Bewusst verschwiegen wird, dass es dazu ebenfalls wissenschaftliche Arbeiten gibt die zu völlig anderen Ergebnissen kommen. Man könnte das vielleicht noch akzeptieren, wenn diese Arbeiten irgendwo im hintersten Winkel der Welt 1971 publiziert worden wären. Tatsächlich haben wir in Deutschland!!! Wissenschaftler die dazu geforscht haben. Bei der Recherche KANN man unmöglich daran vorbeirecherchieren. Es muss also in voller Absicht weggelassen worden sein. 

Weiterhin darf man durchaus die Frage stellen, warum man den Leiter eines Tierheims zur rechtlichen Expertise heranzieht, wenn es um die Legitimation des Angelns geht? Warum jemanden vom Tierschutzbund und nicht einen dem Thema nahestehenden Juristen? 
Für mich sieht es danach aus, dass hier Meinung und nicht Fakten verbreitet werden sollten.

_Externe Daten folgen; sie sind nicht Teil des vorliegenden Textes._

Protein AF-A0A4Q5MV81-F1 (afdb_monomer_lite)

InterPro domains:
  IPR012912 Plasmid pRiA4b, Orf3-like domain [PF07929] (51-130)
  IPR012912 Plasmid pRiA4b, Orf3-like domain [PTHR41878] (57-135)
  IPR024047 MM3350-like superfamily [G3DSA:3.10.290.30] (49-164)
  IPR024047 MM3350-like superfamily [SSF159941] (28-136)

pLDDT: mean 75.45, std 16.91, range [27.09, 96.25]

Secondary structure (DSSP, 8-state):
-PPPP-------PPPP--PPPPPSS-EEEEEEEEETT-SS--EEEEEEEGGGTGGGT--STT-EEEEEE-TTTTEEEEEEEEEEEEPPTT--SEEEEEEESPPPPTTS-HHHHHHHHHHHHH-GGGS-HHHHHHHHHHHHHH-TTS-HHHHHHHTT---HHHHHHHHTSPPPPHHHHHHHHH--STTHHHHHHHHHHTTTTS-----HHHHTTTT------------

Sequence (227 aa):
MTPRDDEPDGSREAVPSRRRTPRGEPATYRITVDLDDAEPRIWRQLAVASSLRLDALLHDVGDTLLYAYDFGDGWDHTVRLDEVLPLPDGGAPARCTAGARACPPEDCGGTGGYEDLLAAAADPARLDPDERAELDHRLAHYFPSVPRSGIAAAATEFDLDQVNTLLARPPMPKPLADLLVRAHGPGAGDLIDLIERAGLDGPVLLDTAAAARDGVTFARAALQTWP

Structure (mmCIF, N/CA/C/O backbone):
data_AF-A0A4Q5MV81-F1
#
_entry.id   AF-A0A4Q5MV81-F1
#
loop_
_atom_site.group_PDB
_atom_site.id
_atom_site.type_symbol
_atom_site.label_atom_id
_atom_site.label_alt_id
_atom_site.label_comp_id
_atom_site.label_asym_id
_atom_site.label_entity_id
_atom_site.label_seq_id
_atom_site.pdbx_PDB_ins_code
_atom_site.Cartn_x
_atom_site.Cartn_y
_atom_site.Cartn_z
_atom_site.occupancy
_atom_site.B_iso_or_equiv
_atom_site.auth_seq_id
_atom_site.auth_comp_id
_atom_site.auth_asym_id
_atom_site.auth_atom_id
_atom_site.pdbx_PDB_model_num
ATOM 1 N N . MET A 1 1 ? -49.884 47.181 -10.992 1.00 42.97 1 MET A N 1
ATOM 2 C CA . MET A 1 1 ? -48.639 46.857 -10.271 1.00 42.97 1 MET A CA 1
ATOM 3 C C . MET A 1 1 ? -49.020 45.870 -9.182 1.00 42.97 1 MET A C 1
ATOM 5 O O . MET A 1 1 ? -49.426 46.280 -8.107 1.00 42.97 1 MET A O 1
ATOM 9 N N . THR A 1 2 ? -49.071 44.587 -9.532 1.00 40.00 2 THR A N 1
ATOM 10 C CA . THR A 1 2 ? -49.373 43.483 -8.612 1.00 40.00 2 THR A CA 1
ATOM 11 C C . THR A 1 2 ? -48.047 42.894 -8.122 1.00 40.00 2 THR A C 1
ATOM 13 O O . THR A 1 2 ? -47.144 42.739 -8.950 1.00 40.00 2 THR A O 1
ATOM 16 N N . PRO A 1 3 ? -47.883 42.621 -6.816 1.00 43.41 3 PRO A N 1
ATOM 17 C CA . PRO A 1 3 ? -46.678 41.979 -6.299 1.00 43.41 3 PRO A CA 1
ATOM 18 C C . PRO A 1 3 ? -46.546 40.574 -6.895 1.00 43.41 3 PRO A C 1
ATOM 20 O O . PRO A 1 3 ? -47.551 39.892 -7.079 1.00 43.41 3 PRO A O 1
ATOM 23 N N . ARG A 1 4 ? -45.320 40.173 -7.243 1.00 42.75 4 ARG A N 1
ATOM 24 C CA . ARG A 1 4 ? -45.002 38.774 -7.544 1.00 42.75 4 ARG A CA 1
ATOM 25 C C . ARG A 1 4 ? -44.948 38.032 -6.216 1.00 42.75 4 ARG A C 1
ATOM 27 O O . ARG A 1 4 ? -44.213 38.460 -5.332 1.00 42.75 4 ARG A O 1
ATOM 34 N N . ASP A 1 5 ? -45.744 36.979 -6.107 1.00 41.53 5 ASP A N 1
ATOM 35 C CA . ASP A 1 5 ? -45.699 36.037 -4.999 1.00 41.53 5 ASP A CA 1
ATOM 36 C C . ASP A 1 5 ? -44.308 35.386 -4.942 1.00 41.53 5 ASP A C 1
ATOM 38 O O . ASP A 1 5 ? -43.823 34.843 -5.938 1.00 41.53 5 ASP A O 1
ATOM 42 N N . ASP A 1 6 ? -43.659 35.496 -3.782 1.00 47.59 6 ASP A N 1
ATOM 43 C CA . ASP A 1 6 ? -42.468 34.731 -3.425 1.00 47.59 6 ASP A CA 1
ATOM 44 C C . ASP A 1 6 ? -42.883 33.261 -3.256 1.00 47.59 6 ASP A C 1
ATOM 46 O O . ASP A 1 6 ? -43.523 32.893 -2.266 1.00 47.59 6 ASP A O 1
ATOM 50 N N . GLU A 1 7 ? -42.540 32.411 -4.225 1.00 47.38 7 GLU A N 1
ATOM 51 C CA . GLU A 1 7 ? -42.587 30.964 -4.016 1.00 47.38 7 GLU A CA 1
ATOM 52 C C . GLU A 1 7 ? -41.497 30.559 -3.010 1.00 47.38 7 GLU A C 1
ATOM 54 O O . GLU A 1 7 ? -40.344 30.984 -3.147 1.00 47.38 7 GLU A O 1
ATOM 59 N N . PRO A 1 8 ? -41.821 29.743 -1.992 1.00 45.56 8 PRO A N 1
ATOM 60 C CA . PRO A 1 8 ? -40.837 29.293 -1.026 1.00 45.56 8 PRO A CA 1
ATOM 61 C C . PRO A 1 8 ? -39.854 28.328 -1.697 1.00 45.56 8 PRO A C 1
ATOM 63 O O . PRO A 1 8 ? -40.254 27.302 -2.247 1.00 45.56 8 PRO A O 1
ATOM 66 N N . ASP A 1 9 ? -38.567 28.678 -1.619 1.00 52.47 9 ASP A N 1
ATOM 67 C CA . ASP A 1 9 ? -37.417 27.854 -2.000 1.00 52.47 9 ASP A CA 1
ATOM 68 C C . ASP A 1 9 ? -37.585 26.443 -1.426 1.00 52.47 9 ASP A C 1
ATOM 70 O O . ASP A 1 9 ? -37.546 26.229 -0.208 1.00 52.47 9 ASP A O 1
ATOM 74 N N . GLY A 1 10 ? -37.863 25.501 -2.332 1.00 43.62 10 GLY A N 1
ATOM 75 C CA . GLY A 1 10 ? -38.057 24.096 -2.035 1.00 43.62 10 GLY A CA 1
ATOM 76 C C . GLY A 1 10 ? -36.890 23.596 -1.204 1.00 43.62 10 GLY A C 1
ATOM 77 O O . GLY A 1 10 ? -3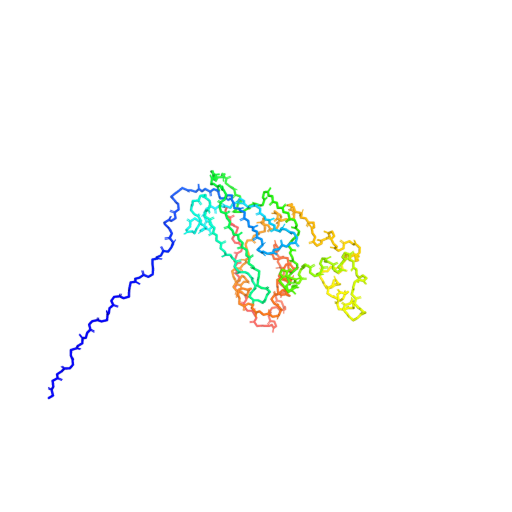5.740 23.621 -1.636 1.00 43.62 10 GLY A O 1
ATOM 78 N N . SER A 1 11 ? -37.219 23.155 0.007 1.00 46.66 11 SER A N 1
ATOM 79 C CA . SER A 1 11 ? -36.346 22.462 0.943 1.00 46.66 11 SER A CA 1
ATOM 80 C C . SER A 1 11 ? -35.286 21.638 0.212 1.00 46.66 11 SER A C 1
ATOM 82 O O . SER A 1 11 ? -35.597 20.584 -0.346 1.00 46.66 11 SER A O 1
ATOM 84 N N . ARG A 1 12 ? -34.031 22.106 0.232 1.00 47.88 12 ARG A N 1
ATOM 85 C CA . ARG A 1 12 ? -32.875 21.262 -0.075 1.00 47.88 12 ARG A CA 1
ATOM 86 C C . ARG A 1 12 ? -32.923 20.088 0.894 1.00 47.88 12 ARG A C 1
ATOM 88 O O . ARG A 1 12 ? -32.571 20.244 2.063 1.00 47.88 12 ARG A O 1
ATOM 95 N N . GLU A 1 13 ? -33.403 18.940 0.426 1.00 45.94 13 GLU A N 1
ATOM 96 C CA . GLU A 1 13 ? -33.268 17.684 1.154 1.00 45.94 13 GLU A CA 1
ATOM 97 C C . GLU A 1 13 ? -31.787 17.509 1.483 1.00 45.94 13 GLU A C 1
ATOM 99 O O . GLU A 1 13 ? -30.923 17.517 0.601 1.00 45.94 13 GLU A O 1
ATOM 104 N N . ALA A 1 14 ? -31.484 17.442 2.778 1.00 46.22 14 ALA A N 1
ATOM 105 C CA . ALA A 1 14 ? -30.131 17.213 3.240 1.00 46.22 14 ALA A CA 1
ATOM 106 C C . ALA A 1 14 ? -29.665 15.873 2.665 1.00 46.22 14 ALA A C 1
ATOM 108 O O . ALA A 1 14 ? -30.310 14.848 2.890 1.00 46.22 14 ALA A O 1
ATOM 109 N N . VAL A 1 15 ? -28.552 15.884 1.923 1.00 50.09 15 VAL A N 1
ATOM 110 C CA . VAL A 1 15 ? -27.925 14.654 1.430 1.00 50.09 15 VAL A CA 1
ATOM 111 C C . VAL A 1 15 ? -27.736 13.733 2.638 1.00 50.09 15 VAL A C 1
ATOM 113 O O . VAL A 1 15 ? -27.085 14.153 3.602 1.00 50.09 15 VAL A O 1
ATOM 116 N N . PRO A 1 16 ? -28.320 12.521 2.647 1.00 45.12 16 PRO A N 1
ATOM 117 C CA . PRO A 1 16 ? -28.262 11.664 3.813 1.00 45.12 16 PRO A CA 1
ATOM 118 C C . PRO A 1 16 ? -26.800 11.387 4.139 1.00 45.12 16 PRO A C 1
ATOM 120 O O . PRO A 1 16 ? -26.030 10.879 3.320 1.00 45.12 16 PRO A O 1
ATOM 123 N N . SER A 1 17 ? -26.418 11.767 5.353 1.00 56.69 17 SER A N 1
ATOM 124 C CA . SER A 1 17 ? -25.126 11.436 5.925 1.00 56.69 17 SER A CA 1
ATOM 125 C C . SER A 1 17 ? -24.959 9.917 5.879 1.00 56.69 17 SER A C 1
ATOM 127 O O . SER A 1 17 ? -25.587 9.202 6.655 1.00 56.69 17 SER A O 1
ATOM 129 N N . ARG A 1 18 ? -24.082 9.418 4.997 1.00 60.47 18 ARG A N 1
ATOM 130 C CA . ARG A 1 18 ? -23.662 8.003 4.989 1.00 60.47 18 ARG A CA 1
ATOM 131 C C . ARG A 1 18 ? -22.844 7.628 6.231 1.00 60.47 18 ARG A C 1
ATOM 133 O O . ARG A 1 18 ? -22.538 6.458 6.423 1.00 60.47 18 ARG A O 1
ATOM 140 N N . ARG A 1 19 ? -22.472 8.611 7.061 1.00 58.44 19 ARG A N 1
ATOM 141 C CA . ARG A 1 19 ? -21.721 8.387 8.298 1.00 58.44 19 ARG A CA 1
ATOM 142 C C . ARG A 1 19 ? -22.642 7.763 9.333 1.00 58.44 19 ARG A C 1
ATOM 144 O O . ARG A 1 19 ? -23.637 8.372 9.730 1.00 58.44 19 ARG A O 1
ATOM 151 N N . ARG A 1 20 ? -22.289 6.552 9.748 1.00 69.62 20 ARG A N 1
ATOM 152 C CA . ARG A 1 20 ? -22.959 5.825 10.826 1.00 69.62 20 ARG A CA 1
ATOM 153 C C . ARG A 1 20 ? -22.463 6.330 12.180 1.00 69.62 20 ARG A C 1
ATOM 155 O O . ARG A 1 20 ? -21.411 6.969 12.274 1.00 69.62 20 ARG A O 1
ATOM 162 N N . THR A 1 21 ? -23.238 6.069 13.229 1.00 72.62 21 THR A N 1
ATOM 163 C CA . THR A 1 21 ? -22.796 6.356 14.597 1.00 72.62 21 THR A CA 1
ATOM 164 C C . THR A 1 21 ? -21.586 5.470 14.926 1.00 72.62 21 THR A C 1
ATOM 166 O O . THR A 1 21 ? -21.658 4.270 14.662 1.00 72.62 21 THR A O 1
ATOM 169 N N . PRO A 1 22 ? -20.499 6.033 15.490 1.00 70.88 22 PRO A N 1
ATOM 170 C CA . PRO A 1 22 ? -19.331 5.271 15.942 1.00 70.88 22 PRO A CA 1
ATOM 171 C C . PRO A 1 22 ? -19.699 4.121 16.890 1.00 70.88 22 PRO A C 1
ATOM 173 O O . PRO A 1 22 ? -20.702 4.205 17.609 1.00 70.88 22 PRO A O 1
ATOM 176 N N . ARG A 1 23 ? -18.877 3.065 16.938 1.00 72.56 23 ARG A N 1
ATOM 177 C CA . ARG A 1 23 ? -19.124 1.933 17.850 1.00 72.56 23 ARG A CA 1
ATOM 178 C C . ARG A 1 23 ? -18.952 2.365 19.308 1.00 72.56 23 ARG A C 1
ATOM 180 O O . ARG A 1 23 ? -18.064 3.142 19.643 1.00 72.56 23 ARG A O 1
ATOM 187 N N . GLY A 1 24 ? -19.798 1.817 20.183 1.00 76.06 24 GLY A N 1
ATOM 188 C CA . GLY A 1 24 ? -19.735 2.080 21.625 1.00 76.06 24 GLY A CA 1
ATOM 189 C C . GLY A 1 24 ? -18.599 1.347 22.348 1.00 76.06 24 GLY A C 1
ATOM 190 O O . GLY A 1 24 ? -18.092 1.852 23.344 1.00 76.06 24 GLY A O 1
ATOM 191 N N . GLU A 1 25 ? -18.182 0.184 21.839 1.00 81.69 25 GLU A N 1
ATOM 192 C CA . GLU A 1 25 ? -17.104 -0.634 22.410 1.00 81.69 25 GLU A CA 1
ATOM 193 C C . GLU A 1 25 ? -15.893 -0.687 21.458 1.00 81.69 25 GLU A C 1
ATOM 195 O O . GLU A 1 25 ? -16.092 -0.846 20.244 1.00 81.69 25 GLU A O 1
ATOM 200 N N . PRO A 1 26 ? -14.649 -0.579 21.972 1.00 84.19 26 PRO A N 1
ATOM 201 C CA . PRO A 1 26 ? -13.437 -0.733 21.169 1.00 84.19 26 PRO A CA 1
ATOM 202 C C . PRO A 1 26 ? -13.342 -2.118 20.520 1.00 84.19 26 PRO A C 1
ATOM 204 O O . PRO A 1 26 ? -13.618 -3.135 21.152 1.00 84.19 26 PRO A O 1
ATOM 207 N N . ALA A 1 27 ? -12.902 -2.160 19.266 1.00 86.12 27 ALA A N 1
ATOM 208 C CA . ALA A 1 27 ? -12.723 -3.394 18.512 1.00 86.12 27 ALA A CA 1
ATOM 209 C C . ALA A 1 27 ? -11.489 -3.313 17.603 1.00 86.12 27 ALA A C 1
ATOM 211 O O . ALA A 1 27 ? -10.970 -2.233 17.322 1.00 86.12 27 ALA A O 1
ATOM 212 N N . THR A 1 28 ? -11.039 -4.464 17.119 1.00 87.50 28 THR A N 1
ATOM 213 C CA . THR A 1 28 ? -10.080 -4.581 16.022 1.00 87.50 28 THR A CA 1
ATOM 214 C C . THR A 1 28 ? -10.826 -4.939 14.745 1.00 87.50 28 THR A C 1
ATOM 216 O O . THR A 1 28 ? -11.588 -5.899 14.702 1.00 87.50 28 THR A O 1
ATOM 219 N N . TYR A 1 29 ? -10.588 -4.187 13.683 1.00 88.31 29 TYR A N 1
ATOM 220 C CA . TYR A 1 29 ? -11.053 -4.477 12.337 1.00 88.31 29 TYR A CA 1
ATOM 221 C C . TYR A 1 29 ? -9.977 -5.212 11.571 1.00 88.31 29 TYR A C 1
ATOM 223 O O . TYR A 1 29 ? -8.864 -4.715 11.434 1.00 88.31 29 TYR A O 1
ATOM 231 N N . ARG A 1 30 ? -10.311 -6.384 11.043 1.00 92.75 30 ARG A N 1
ATOM 232 C CA . ARG A 1 30 ? -9.493 -7.045 10.038 1.00 92.75 30 ARG A CA 1
ATOM 233 C C . ARG A 1 30 ? -9.977 -6.578 8.676 1.00 92.75 30 ARG A C 1
ATOM 235 O O . ARG A 1 30 ? -11.079 -6.934 8.264 1.00 92.75 30 ARG A O 1
ATOM 242 N N . ILE A 1 31 ? -9.173 -5.762 8.011 1.00 92.44 31 ILE A N 1
ATOM 243 C CA . ILE A 1 31 ? -9.464 -5.220 6.688 1.00 92.44 31 ILE A CA 1
ATOM 244 C C . ILE A 1 31 ? -8.526 -5.818 5.645 1.00 92.44 31 ILE A C 1
ATOM 246 O O . ILE A 1 31 ? -7.359 -6.074 5.941 1.00 92.44 31 ILE A O 1
ATOM 250 N N . THR A 1 32 ? -9.017 -6.005 4.428 1.00 95.44 32 THR A N 1
ATOM 251 C CA . THR A 1 32 ? -8.178 -6.226 3.248 1.00 95.44 32 THR A CA 1
ATOM 252 C C . THR A 1 32 ? -8.108 -4.929 2.456 1.00 95.44 32 THR A C 1
ATOM 254 O O . THR A 1 32 ? -9.134 -4.287 2.260 1.00 95.44 32 THR A O 1
ATOM 257 N N . VAL A 1 33 ? -6.907 -4.549 2.036 1.00 93.62 33 VAL A N 1
ATOM 258 C CA . VAL A 1 33 ? -6.652 -3.454 1.101 1.00 93.62 33 VAL A CA 1
ATOM 259 C C . VAL A 1 33 ? -6.071 -4.061 -0.164 1.00 93.62 33 VAL A C 1
ATOM 261 O O . VAL A 1 33 ? -5.050 -4.746 -0.085 1.00 93.62 33 VAL A O 1
ATOM 264 N N . ASP A 1 34 ? -6.696 -3.844 -1.306 1.00 93.69 34 ASP A N 1
ATOM 265 C CA . ASP A 1 34 ? -6.202 -4.289 -2.602 1.00 93.69 34 ASP A CA 1
ATOM 266 C C . ASP A 1 34 ? -6.141 -3.162 -3.617 1.00 93.69 34 ASP A C 1
ATOM 268 O O . ASP A 1 34 ? -6.904 -2.210 -3.533 1.00 93.69 34 ASP A O 1
ATOM 272 N N . LEU A 1 35 ? -5.173 -3.269 -4.524 1.00 90.38 35 LEU A N 1
ATOM 273 C CA . LEU A 1 35 ? -4.995 -2.333 -5.621 1.00 90.38 35 LEU A CA 1
ATOM 274 C C . LEU A 1 35 ? -5.846 -2.795 -6.803 1.00 90.38 35 LEU A C 1
ATOM 276 O O . LEU A 1 35 ? -5.684 -3.931 -7.265 1.00 90.38 35 LEU A O 1
ATOM 280 N N . ASP A 1 36 ? -6.753 -1.934 -7.247 1.00 87.56 36 ASP A N 1
ATOM 281 C CA . ASP A 1 36 ? -7.665 -2.228 -8.343 1.00 87.56 36 ASP A CA 1
ATOM 282 C C . ASP A 1 36 ? -6.889 -2.311 -9.670 1.00 87.56 36 ASP A C 1
ATOM 284 O O . ASP A 1 36 ? -5.847 -1.680 -9.861 1.00 87.56 36 ASP A O 1
ATOM 288 N N . ASP A 1 37 ? -7.375 -3.175 -10.563 1.00 87.62 37 ASP A N 1
ATOM 289 C CA . ASP A 1 37 ? -6.822 -3.461 -11.895 1.00 87.62 37 ASP A CA 1
ATOM 290 C C . ASP A 1 37 ? -5.381 -4.001 -11.945 1.00 87.62 37 ASP A C 1
ATOM 292 O O . ASP A 1 37 ? -4.889 -4.302 -13.026 1.00 87.62 37 ASP A O 1
ATOM 296 N N . ALA A 1 38 ? -4.708 -4.184 -10.805 1.00 86.12 38 ALA A N 1
ATOM 297 C CA . ALA A 1 38 ? -3.328 -4.655 -10.775 1.00 86.12 38 ALA A CA 1
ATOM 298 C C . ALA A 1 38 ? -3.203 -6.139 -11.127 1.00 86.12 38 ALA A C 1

Persönliche Meinung zu den gezeigten Angelkollegen:

Sie kritisieren Angler die diesem Lebewesen keinen Respekt entgegenbringen zum Beispiel beim sogenannten Catch&Release.... und in der nächsten Szene wird eine Barbe aus der Sieg abgeschlagen, um sie in der Küche zu verwerten. Meine persönliche Wertevorstellung spielt zwar auch keine Rolle, ist aber im gegenständlichen Fall exakt 180°Grad andersrum.


----------



## bigfishbremen (18. September 2017)

*AW: WDR: Hetze gegen Angler im Rahmen der Sendung "Tiere suchen ein Zuhause"*

Ihr müsst euch mal den link der Sendung zur fazebuk-seite ansehen und die mühe machen die Kommentare dazu mal durchzulesen. da wird mir echt anders wenn ich bedenke das solche Leute auf die Menschheit losgelassen wurden.


----------



## Mozartkugel (18. September 2017)

*AW: WDR: Hetze gegen Angler im Rahmen der Sendung "Tiere suchen ein Zuhause"*



Naturliebhaber schrieb:


> Hab den Beitrag gesehen. Wo ist denn da bitte das Problem?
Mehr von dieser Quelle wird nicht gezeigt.